■ **Work to complete**: Scan the records below for the line containing "ATOM 140 C CA" and the line containing "ATOM 143 O O". Copy both, plus every line between, exactly.

■ **Items from a data source**:
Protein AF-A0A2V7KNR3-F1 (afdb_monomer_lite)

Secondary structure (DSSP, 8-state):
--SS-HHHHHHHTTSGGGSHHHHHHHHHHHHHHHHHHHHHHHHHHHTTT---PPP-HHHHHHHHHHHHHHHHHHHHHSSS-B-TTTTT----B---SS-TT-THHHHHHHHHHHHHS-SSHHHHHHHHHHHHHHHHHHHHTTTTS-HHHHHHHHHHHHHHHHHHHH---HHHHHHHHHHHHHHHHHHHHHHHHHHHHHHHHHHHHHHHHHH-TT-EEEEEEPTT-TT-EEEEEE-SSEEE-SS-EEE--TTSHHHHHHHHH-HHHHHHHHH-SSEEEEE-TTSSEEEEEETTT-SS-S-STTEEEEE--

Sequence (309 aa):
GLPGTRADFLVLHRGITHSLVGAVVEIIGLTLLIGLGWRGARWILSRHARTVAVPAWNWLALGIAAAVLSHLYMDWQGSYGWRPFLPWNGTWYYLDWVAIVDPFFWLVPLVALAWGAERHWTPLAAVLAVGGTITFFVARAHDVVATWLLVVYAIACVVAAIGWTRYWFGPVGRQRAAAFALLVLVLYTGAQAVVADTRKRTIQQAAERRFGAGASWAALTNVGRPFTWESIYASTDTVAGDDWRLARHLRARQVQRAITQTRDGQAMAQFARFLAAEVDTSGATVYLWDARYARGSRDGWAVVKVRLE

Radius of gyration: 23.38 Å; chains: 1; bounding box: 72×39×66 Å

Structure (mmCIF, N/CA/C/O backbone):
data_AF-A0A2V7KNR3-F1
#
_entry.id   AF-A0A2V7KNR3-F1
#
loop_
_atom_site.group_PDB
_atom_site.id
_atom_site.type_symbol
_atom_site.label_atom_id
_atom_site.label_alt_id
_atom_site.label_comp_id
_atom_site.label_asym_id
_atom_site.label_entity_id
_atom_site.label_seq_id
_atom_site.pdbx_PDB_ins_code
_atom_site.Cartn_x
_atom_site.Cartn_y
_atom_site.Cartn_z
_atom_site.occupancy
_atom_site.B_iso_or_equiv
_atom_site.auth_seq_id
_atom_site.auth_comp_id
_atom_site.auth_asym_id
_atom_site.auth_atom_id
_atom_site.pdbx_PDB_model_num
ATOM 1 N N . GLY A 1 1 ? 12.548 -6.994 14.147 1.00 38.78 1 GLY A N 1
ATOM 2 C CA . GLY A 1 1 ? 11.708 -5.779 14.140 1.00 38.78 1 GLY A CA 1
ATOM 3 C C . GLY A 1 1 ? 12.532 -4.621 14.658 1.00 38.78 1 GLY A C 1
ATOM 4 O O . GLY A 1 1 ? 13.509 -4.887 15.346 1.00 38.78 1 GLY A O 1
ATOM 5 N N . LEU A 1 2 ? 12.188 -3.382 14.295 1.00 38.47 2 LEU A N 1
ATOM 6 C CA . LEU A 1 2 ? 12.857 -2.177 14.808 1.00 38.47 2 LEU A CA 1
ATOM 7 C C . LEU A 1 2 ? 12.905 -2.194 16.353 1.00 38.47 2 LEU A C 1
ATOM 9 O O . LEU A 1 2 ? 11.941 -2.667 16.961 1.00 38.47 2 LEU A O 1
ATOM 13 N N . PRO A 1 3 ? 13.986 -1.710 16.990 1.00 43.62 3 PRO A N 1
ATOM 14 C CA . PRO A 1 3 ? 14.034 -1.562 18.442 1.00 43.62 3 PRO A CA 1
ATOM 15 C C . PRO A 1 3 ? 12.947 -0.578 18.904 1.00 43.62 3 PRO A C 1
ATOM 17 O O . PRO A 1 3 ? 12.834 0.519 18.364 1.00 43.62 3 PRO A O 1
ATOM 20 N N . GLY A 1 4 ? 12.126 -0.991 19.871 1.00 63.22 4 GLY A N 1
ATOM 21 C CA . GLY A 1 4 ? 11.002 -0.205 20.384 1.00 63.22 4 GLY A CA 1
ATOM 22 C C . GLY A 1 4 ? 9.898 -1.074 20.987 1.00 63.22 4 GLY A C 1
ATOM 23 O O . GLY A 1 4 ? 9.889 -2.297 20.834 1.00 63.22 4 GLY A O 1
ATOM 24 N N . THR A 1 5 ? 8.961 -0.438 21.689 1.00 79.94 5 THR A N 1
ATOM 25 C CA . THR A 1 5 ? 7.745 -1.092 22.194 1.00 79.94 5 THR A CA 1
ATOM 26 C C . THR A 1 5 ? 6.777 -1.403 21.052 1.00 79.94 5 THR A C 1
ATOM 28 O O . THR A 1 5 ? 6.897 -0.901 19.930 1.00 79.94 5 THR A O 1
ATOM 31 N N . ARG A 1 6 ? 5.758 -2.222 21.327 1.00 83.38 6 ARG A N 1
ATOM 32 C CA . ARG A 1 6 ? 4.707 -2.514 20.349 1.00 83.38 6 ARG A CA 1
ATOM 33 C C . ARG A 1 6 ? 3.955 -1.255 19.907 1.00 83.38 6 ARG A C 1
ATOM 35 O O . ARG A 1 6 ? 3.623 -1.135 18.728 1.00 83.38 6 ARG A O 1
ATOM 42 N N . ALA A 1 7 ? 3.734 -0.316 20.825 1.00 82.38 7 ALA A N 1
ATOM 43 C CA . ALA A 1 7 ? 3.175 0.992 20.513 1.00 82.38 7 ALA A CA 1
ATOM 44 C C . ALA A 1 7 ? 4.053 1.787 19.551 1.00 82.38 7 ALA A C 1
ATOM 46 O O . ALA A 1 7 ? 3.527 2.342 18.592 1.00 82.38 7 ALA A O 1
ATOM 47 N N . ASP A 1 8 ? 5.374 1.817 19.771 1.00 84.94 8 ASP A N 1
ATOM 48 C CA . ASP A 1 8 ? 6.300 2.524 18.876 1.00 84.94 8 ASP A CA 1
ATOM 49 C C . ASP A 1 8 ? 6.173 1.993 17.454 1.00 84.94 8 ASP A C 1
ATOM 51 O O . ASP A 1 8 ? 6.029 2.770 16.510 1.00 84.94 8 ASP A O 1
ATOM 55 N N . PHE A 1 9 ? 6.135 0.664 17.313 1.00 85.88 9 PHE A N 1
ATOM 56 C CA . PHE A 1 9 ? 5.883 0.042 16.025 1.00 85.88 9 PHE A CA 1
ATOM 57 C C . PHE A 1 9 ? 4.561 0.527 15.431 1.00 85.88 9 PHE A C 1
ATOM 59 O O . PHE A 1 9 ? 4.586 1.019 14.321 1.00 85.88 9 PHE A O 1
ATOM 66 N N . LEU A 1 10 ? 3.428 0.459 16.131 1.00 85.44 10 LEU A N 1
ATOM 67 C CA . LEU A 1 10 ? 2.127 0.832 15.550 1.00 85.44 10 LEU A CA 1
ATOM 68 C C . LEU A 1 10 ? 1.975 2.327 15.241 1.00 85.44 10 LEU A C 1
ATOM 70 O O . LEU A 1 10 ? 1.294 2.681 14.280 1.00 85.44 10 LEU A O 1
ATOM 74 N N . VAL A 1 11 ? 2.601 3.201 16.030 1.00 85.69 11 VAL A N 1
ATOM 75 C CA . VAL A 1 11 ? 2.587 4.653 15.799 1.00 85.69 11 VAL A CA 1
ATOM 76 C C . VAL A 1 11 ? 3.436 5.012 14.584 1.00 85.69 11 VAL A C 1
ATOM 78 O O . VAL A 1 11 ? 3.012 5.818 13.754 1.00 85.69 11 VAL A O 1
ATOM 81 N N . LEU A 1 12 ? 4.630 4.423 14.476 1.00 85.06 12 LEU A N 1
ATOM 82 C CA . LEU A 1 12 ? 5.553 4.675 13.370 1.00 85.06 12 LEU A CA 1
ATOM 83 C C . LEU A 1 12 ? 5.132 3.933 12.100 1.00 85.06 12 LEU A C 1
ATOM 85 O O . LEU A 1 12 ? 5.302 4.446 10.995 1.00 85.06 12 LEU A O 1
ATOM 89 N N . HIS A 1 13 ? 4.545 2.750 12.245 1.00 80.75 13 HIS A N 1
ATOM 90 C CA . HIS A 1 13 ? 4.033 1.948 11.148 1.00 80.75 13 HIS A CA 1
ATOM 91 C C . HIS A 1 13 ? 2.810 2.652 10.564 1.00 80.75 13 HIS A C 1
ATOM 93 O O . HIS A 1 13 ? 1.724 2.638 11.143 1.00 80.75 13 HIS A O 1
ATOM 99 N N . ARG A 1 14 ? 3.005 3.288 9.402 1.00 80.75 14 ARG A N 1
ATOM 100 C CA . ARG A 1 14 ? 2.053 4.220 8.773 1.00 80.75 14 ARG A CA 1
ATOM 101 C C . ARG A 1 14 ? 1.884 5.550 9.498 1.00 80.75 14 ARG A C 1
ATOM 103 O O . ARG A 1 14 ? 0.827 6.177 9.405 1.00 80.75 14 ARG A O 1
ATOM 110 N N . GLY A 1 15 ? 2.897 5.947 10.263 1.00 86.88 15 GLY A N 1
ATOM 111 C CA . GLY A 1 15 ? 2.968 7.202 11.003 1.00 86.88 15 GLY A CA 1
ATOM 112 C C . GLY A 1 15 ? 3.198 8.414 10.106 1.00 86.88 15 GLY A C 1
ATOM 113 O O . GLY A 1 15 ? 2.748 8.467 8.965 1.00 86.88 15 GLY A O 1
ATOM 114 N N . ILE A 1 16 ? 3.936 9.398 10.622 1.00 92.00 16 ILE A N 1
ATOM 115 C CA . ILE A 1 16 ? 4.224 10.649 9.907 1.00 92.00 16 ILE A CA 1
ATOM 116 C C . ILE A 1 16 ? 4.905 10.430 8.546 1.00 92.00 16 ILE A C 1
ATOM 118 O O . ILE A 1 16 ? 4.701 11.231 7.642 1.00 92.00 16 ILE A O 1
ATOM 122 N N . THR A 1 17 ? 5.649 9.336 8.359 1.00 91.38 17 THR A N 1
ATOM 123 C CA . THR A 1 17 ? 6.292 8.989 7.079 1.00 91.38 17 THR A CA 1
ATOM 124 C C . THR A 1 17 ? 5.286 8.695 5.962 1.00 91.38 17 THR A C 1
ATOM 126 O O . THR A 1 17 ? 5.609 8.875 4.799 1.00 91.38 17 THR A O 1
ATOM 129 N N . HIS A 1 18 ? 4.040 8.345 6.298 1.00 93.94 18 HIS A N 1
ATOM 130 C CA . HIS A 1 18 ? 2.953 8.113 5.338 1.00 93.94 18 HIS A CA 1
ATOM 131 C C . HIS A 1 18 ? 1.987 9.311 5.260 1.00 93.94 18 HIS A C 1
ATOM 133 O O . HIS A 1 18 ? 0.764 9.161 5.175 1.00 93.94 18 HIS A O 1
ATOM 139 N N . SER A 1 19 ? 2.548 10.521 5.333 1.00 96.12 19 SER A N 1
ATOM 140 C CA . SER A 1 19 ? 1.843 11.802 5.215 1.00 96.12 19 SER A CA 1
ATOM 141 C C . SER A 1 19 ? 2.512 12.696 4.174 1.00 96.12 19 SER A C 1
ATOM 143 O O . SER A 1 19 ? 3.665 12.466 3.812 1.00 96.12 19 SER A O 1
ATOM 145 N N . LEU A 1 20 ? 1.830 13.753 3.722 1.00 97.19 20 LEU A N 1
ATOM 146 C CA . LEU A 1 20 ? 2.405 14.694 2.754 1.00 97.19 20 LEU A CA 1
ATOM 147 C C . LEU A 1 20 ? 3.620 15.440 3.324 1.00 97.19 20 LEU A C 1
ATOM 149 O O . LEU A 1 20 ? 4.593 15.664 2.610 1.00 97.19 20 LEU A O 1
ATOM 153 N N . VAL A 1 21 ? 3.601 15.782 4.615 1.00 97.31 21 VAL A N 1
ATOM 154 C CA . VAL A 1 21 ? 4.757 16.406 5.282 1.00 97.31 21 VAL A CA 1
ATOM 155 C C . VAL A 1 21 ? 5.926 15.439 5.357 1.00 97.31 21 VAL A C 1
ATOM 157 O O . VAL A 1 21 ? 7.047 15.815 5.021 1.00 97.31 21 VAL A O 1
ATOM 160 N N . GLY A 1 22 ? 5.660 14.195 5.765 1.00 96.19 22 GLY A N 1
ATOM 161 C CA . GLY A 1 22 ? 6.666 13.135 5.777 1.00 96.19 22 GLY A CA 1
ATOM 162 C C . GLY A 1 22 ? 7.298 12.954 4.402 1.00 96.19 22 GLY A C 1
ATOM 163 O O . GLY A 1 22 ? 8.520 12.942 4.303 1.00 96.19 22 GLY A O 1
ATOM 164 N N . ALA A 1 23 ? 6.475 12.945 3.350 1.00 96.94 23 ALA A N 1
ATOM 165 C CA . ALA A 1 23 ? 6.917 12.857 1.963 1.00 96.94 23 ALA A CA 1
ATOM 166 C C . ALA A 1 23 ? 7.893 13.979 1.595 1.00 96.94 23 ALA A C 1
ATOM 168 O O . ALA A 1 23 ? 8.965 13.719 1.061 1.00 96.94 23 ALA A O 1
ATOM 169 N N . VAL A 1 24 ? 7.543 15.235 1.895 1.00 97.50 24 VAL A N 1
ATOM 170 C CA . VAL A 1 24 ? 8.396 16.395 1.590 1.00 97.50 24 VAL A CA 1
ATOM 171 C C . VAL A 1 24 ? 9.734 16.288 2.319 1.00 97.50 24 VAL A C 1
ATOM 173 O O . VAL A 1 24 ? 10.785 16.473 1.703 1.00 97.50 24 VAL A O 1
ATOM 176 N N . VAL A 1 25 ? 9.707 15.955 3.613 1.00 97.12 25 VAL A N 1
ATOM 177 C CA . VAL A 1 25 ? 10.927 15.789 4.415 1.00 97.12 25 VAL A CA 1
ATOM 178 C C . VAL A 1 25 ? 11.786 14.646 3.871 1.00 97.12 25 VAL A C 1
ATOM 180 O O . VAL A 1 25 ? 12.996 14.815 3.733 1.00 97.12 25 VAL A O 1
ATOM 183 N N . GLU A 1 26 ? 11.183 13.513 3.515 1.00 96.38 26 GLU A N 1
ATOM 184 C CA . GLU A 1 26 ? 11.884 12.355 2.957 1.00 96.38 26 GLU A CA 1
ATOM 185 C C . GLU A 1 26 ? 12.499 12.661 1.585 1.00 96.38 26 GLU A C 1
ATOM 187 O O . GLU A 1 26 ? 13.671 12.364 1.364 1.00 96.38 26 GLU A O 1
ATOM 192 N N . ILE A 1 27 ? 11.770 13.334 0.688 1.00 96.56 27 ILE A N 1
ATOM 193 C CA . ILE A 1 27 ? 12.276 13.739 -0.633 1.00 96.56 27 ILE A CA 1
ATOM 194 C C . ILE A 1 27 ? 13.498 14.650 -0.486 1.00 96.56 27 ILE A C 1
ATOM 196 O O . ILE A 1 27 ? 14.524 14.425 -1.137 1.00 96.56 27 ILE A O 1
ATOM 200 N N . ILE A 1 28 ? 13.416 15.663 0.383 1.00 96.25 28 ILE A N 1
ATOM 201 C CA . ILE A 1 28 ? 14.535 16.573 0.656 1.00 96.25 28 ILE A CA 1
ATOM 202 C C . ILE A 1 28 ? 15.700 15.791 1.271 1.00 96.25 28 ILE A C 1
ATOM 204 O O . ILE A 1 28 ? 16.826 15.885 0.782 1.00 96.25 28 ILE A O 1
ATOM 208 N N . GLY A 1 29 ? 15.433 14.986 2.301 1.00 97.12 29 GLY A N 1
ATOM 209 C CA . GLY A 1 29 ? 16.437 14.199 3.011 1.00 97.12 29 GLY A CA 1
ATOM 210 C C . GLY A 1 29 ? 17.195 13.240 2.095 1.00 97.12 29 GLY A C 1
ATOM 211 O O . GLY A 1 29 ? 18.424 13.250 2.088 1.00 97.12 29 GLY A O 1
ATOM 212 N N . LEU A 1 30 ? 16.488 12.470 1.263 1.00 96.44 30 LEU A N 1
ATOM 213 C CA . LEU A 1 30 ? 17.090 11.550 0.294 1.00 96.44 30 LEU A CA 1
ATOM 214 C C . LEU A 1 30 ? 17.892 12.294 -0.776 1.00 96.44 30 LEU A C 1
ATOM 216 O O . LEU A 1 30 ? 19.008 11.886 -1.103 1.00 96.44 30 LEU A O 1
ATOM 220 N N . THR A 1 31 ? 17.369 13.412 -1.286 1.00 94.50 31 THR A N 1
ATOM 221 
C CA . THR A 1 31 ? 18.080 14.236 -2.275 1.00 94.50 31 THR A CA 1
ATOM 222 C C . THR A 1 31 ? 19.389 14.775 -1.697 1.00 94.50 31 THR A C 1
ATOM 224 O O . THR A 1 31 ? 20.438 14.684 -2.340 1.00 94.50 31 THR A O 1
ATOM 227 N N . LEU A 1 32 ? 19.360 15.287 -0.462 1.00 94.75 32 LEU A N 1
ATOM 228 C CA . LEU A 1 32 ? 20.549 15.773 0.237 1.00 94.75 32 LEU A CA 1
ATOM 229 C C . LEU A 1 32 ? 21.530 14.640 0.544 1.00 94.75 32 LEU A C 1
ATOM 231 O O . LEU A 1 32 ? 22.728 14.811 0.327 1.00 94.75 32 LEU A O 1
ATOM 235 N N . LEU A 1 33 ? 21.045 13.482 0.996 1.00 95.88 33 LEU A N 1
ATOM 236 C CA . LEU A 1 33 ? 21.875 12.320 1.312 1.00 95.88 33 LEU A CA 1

■ **Reply**:
ATOM 140 C CA . SER A 1 19 ? 1.843 11.802 5.215 1.00 96.12 19 SER A CA 1
ATOM 141 C C . SER A 1 19 ? 2.512 12.696 4.174 1.00 96.12 19 SER A C 1
ATOM 143 O O . SER A 1 19 ? 3.665 12.466 3.812 1.00 96.12 19 SER A O 1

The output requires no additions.